Demons!– Part Three

Demons!– Part Three

BEN: It’s ironic, but it seems clear that even very conservative Protestants don’t just stick to the Bible and its literal interpretation. They have their own traditions that muddy the waters— for instance the Christian Church tradition that the NT rules out using musical instruments in worship, or the Pentecostal tradition that Acts 2 is about speaking in angelic tongues, or the tradition that Ephesians 6 is authorizing deliverance ministries, rather than ‘standing’ and defending against devilish onslaughts. Why do you think it is that even Protestants are blind to how their own traditions skew the reading of the Bible?

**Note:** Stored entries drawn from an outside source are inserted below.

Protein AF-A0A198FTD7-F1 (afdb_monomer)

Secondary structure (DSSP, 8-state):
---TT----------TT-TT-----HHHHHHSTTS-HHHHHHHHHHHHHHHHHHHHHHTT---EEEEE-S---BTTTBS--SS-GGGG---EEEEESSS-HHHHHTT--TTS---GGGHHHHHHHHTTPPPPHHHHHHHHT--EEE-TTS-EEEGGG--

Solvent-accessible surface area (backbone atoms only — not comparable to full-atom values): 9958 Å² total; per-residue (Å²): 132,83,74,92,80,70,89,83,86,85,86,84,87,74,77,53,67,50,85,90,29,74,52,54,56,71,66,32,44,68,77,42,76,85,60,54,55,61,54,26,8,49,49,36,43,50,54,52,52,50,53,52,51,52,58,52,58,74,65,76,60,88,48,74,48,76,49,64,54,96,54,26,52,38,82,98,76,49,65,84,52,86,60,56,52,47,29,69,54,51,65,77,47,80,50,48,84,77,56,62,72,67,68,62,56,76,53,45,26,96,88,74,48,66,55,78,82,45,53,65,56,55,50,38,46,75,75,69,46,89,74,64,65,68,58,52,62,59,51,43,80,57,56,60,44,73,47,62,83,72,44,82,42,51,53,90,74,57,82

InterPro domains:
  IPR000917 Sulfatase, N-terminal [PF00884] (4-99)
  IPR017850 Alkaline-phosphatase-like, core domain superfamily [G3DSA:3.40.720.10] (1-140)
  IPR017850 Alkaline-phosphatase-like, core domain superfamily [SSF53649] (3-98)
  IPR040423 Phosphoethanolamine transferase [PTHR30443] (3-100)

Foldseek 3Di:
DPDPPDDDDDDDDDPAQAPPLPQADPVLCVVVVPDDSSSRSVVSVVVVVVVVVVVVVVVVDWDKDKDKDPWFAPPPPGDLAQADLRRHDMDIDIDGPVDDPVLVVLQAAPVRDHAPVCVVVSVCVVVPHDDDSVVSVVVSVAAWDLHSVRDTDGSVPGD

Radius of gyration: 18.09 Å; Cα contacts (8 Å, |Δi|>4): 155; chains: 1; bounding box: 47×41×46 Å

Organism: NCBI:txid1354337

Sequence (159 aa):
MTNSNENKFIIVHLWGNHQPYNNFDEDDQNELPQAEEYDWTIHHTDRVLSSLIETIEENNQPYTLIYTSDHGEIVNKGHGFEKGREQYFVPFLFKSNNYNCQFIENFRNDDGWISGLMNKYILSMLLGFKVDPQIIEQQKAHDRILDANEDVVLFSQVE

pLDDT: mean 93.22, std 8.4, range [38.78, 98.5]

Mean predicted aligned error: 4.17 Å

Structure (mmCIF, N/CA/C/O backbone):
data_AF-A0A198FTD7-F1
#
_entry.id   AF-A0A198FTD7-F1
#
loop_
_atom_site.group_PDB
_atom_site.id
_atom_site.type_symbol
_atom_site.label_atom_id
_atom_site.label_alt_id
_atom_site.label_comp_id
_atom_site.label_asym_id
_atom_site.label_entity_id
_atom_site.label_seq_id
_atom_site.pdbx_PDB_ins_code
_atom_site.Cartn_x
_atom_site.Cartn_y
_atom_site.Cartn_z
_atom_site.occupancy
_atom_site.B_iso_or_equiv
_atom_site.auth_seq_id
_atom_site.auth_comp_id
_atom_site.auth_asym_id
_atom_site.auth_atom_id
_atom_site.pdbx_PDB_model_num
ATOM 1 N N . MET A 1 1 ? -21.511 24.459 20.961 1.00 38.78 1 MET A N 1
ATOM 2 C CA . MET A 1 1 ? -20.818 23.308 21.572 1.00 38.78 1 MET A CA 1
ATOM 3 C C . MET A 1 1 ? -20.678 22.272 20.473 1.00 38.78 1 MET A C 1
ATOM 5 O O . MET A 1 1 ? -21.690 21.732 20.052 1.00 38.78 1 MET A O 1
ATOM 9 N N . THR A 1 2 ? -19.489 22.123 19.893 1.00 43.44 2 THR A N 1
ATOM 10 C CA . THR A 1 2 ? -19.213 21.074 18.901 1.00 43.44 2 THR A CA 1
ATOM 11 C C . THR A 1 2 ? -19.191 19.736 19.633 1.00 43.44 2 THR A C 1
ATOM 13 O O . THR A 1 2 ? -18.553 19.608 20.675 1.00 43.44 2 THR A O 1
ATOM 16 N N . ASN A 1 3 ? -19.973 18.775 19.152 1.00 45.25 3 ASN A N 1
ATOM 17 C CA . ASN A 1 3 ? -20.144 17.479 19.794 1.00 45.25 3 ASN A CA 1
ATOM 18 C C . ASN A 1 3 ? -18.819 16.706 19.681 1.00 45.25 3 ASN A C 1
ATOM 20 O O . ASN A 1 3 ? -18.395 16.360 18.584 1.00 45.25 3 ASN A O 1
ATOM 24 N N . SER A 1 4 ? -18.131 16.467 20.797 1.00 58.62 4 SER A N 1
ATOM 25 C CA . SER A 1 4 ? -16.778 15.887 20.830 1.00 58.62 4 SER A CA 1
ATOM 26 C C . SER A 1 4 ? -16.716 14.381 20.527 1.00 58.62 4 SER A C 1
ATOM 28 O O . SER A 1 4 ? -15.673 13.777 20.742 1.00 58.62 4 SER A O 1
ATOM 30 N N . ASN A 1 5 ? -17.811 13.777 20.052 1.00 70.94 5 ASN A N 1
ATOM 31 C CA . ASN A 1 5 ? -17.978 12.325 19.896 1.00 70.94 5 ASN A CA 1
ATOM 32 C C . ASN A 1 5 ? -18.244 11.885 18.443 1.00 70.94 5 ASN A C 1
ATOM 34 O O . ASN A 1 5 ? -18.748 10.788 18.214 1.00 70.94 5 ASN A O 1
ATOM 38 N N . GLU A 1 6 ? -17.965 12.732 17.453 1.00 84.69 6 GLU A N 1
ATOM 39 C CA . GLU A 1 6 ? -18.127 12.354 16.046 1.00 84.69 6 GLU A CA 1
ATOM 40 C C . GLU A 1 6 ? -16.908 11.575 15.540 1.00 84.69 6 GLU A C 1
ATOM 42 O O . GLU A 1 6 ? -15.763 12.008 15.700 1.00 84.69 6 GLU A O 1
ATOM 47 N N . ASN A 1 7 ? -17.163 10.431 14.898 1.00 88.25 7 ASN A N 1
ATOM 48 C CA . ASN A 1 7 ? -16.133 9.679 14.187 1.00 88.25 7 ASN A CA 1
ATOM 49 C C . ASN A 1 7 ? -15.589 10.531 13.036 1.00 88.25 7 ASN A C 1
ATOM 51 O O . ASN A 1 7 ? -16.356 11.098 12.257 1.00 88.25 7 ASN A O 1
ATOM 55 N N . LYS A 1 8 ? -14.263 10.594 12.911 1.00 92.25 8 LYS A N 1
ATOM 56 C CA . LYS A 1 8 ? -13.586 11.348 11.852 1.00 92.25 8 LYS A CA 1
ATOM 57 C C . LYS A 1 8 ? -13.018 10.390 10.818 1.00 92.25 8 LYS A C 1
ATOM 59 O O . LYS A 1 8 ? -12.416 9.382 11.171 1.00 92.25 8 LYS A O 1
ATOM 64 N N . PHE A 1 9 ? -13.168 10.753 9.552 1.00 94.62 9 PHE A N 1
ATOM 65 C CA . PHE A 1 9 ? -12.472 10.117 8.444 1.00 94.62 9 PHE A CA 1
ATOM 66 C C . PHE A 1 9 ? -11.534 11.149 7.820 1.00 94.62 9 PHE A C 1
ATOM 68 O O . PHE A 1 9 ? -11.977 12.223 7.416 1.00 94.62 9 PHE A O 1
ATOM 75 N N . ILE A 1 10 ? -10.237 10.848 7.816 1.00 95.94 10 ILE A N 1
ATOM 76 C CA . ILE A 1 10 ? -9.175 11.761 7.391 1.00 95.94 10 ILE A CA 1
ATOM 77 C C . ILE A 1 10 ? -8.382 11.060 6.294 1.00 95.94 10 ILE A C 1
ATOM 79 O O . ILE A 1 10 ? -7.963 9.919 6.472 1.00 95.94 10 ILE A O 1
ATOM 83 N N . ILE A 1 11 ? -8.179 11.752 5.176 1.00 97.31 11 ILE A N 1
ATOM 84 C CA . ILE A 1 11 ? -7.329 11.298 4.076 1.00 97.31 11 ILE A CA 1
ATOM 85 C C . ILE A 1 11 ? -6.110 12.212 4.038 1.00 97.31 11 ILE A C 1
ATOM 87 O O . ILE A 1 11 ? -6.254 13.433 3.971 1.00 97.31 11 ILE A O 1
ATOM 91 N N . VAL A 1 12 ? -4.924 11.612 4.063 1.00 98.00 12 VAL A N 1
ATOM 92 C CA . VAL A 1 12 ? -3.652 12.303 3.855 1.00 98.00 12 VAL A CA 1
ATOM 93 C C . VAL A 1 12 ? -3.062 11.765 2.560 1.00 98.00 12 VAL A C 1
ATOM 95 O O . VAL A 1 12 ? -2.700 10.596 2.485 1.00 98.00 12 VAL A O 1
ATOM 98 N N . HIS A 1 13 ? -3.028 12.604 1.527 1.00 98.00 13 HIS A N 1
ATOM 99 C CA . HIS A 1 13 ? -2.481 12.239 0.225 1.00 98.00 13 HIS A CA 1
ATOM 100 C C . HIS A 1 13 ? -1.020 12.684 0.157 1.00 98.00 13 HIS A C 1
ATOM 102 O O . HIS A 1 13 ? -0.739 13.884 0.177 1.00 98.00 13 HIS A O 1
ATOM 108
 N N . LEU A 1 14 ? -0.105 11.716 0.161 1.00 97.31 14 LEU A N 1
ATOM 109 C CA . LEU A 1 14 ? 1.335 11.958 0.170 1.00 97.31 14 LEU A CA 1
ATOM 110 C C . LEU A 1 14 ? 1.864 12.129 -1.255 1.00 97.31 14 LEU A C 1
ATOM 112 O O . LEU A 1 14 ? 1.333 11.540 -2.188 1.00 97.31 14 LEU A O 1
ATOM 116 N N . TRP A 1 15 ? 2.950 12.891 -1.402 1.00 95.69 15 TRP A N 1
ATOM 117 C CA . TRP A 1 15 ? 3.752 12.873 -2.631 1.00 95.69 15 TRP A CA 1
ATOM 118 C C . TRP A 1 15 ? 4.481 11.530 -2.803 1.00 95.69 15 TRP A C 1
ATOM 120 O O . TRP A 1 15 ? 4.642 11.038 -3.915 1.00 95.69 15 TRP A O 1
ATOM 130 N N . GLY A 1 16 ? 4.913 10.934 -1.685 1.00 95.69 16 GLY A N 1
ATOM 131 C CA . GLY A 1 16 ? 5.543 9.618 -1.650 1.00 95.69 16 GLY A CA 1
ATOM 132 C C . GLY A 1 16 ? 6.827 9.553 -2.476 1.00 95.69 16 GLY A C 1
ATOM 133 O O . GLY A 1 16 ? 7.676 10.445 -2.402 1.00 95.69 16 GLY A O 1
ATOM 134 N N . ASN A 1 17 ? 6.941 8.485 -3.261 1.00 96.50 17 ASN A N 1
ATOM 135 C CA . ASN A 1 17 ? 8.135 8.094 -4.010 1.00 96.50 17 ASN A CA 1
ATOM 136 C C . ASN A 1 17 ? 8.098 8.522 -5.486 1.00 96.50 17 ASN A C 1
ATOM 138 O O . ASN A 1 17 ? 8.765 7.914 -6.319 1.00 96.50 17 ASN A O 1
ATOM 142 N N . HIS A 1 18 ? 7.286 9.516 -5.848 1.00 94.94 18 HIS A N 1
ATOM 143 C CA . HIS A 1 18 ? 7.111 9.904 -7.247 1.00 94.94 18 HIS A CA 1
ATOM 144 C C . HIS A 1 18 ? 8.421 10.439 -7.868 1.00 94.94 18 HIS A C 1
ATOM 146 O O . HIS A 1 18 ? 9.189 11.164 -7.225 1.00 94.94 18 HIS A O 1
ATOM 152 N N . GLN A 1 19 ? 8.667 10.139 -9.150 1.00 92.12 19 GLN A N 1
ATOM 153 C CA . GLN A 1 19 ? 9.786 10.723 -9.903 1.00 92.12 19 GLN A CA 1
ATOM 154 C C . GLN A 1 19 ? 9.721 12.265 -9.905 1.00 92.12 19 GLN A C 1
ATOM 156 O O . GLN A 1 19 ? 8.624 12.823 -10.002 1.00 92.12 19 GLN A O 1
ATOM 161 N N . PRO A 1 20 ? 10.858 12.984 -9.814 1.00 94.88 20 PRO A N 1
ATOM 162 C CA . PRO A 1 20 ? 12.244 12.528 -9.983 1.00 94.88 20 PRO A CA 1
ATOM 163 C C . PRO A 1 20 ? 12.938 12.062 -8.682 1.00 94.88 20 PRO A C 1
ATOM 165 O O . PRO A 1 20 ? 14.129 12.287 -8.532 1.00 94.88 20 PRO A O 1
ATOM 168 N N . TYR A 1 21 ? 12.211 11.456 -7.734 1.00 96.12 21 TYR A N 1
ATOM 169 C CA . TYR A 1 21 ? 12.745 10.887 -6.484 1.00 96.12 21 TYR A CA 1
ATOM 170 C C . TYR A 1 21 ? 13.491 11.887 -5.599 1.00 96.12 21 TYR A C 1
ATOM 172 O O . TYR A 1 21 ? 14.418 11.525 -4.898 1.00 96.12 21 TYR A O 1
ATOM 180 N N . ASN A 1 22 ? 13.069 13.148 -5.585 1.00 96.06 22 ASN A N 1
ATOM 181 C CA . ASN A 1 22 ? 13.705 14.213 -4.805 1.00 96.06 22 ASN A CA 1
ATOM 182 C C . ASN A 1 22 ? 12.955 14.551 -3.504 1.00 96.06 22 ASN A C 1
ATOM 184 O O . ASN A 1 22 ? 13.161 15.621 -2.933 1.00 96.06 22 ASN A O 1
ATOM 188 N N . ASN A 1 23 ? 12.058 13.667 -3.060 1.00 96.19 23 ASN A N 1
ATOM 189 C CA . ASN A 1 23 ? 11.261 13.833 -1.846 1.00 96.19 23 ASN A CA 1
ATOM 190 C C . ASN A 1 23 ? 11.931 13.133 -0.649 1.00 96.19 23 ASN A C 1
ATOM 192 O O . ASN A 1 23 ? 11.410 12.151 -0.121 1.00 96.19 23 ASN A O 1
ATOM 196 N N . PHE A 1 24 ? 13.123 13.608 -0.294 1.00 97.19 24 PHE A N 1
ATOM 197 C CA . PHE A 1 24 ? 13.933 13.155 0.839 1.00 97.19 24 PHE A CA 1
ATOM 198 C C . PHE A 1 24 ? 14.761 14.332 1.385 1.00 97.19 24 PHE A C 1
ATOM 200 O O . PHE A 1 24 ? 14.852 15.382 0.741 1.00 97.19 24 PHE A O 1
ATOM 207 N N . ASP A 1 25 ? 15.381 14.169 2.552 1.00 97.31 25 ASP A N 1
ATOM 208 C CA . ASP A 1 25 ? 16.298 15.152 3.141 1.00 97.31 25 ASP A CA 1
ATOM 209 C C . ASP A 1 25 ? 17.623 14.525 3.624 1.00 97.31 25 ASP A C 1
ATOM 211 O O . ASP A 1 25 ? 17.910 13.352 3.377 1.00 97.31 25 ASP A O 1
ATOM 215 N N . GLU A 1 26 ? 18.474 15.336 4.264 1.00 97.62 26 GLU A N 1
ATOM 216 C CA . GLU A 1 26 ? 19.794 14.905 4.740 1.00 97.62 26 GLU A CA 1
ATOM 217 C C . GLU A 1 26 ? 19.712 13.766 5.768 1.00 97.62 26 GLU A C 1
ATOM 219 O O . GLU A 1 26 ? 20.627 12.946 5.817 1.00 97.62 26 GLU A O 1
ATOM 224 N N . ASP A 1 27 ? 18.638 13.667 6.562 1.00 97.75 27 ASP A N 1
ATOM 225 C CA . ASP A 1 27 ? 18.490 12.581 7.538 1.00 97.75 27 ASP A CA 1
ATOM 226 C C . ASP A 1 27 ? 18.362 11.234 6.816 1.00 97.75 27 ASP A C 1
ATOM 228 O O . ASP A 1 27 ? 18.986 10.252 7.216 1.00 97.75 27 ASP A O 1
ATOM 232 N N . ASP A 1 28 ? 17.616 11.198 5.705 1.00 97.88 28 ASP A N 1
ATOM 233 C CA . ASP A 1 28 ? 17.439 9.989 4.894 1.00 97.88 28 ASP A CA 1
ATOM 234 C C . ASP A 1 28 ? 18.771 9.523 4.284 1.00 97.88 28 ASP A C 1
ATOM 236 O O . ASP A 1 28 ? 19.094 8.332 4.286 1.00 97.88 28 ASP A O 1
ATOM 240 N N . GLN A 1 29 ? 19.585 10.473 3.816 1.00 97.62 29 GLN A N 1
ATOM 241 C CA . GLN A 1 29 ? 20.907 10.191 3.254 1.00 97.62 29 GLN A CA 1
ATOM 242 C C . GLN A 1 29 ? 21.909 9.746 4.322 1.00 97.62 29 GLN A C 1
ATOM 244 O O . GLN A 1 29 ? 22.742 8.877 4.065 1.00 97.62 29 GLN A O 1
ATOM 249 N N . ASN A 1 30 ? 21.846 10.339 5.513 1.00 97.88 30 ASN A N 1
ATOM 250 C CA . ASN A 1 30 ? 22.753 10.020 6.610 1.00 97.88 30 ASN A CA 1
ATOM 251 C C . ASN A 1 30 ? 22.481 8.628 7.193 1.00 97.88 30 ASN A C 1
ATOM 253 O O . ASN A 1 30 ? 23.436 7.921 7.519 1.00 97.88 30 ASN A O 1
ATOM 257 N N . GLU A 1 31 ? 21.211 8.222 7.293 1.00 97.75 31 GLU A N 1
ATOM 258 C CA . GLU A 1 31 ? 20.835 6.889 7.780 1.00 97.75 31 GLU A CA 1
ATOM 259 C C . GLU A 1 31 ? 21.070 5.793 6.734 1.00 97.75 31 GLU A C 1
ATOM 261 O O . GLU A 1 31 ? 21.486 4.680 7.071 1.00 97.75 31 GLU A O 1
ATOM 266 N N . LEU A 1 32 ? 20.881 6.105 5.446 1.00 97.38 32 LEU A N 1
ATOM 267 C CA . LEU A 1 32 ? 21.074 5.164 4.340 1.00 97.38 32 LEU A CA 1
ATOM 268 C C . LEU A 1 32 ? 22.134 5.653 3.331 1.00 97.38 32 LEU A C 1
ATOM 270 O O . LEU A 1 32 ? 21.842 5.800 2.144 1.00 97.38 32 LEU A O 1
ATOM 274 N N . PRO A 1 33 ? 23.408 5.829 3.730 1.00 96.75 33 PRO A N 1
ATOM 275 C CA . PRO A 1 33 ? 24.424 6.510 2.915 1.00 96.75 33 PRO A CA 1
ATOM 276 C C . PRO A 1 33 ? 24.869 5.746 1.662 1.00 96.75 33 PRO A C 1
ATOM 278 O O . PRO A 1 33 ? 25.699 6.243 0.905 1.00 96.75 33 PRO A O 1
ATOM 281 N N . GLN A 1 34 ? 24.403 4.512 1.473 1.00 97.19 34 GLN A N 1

MICHAEL: The short answer is the Reformation—really, the caricature of the Reformation that has been ingrained in them. What I mean here is that it’s easy for Protestants to think the Reformation meant turning away from the traditions of men (Catholicism). The unconscious myth is that Protestantism turned away from tradition to some sort of unfiltered biblicism. Protestants presume this either-or choice, not realizing that turning away from one set of traditions didn’t immunize them from creating a body of their own tradition that now serves as an interpretive filter in the same way (but not the same outcomes) as the body of tradition Protestantism left behind. We sort of want to think of ourselves as above the human propensity for creating intellectual communities just like we create physical or cultural communities. Tradition is a human phenomenon. We have to be honest with that and, awareness raised, make intentional efforts to tap into the intellectual framework of the biblical writers, not our own, regardless of the labels we’ve given those frameworks. That takes work, honesty, and humility, etc., and a willingness to stay at it, not presuming we can’t improve on the effort we’re already making. I should add that the cost of doing this isn’t the erasure of one’s traditions. We just need to be honest to the distinction between Scripture read in context and our traditions. The former needs to shape the latter, not the other way around. They can co-exist.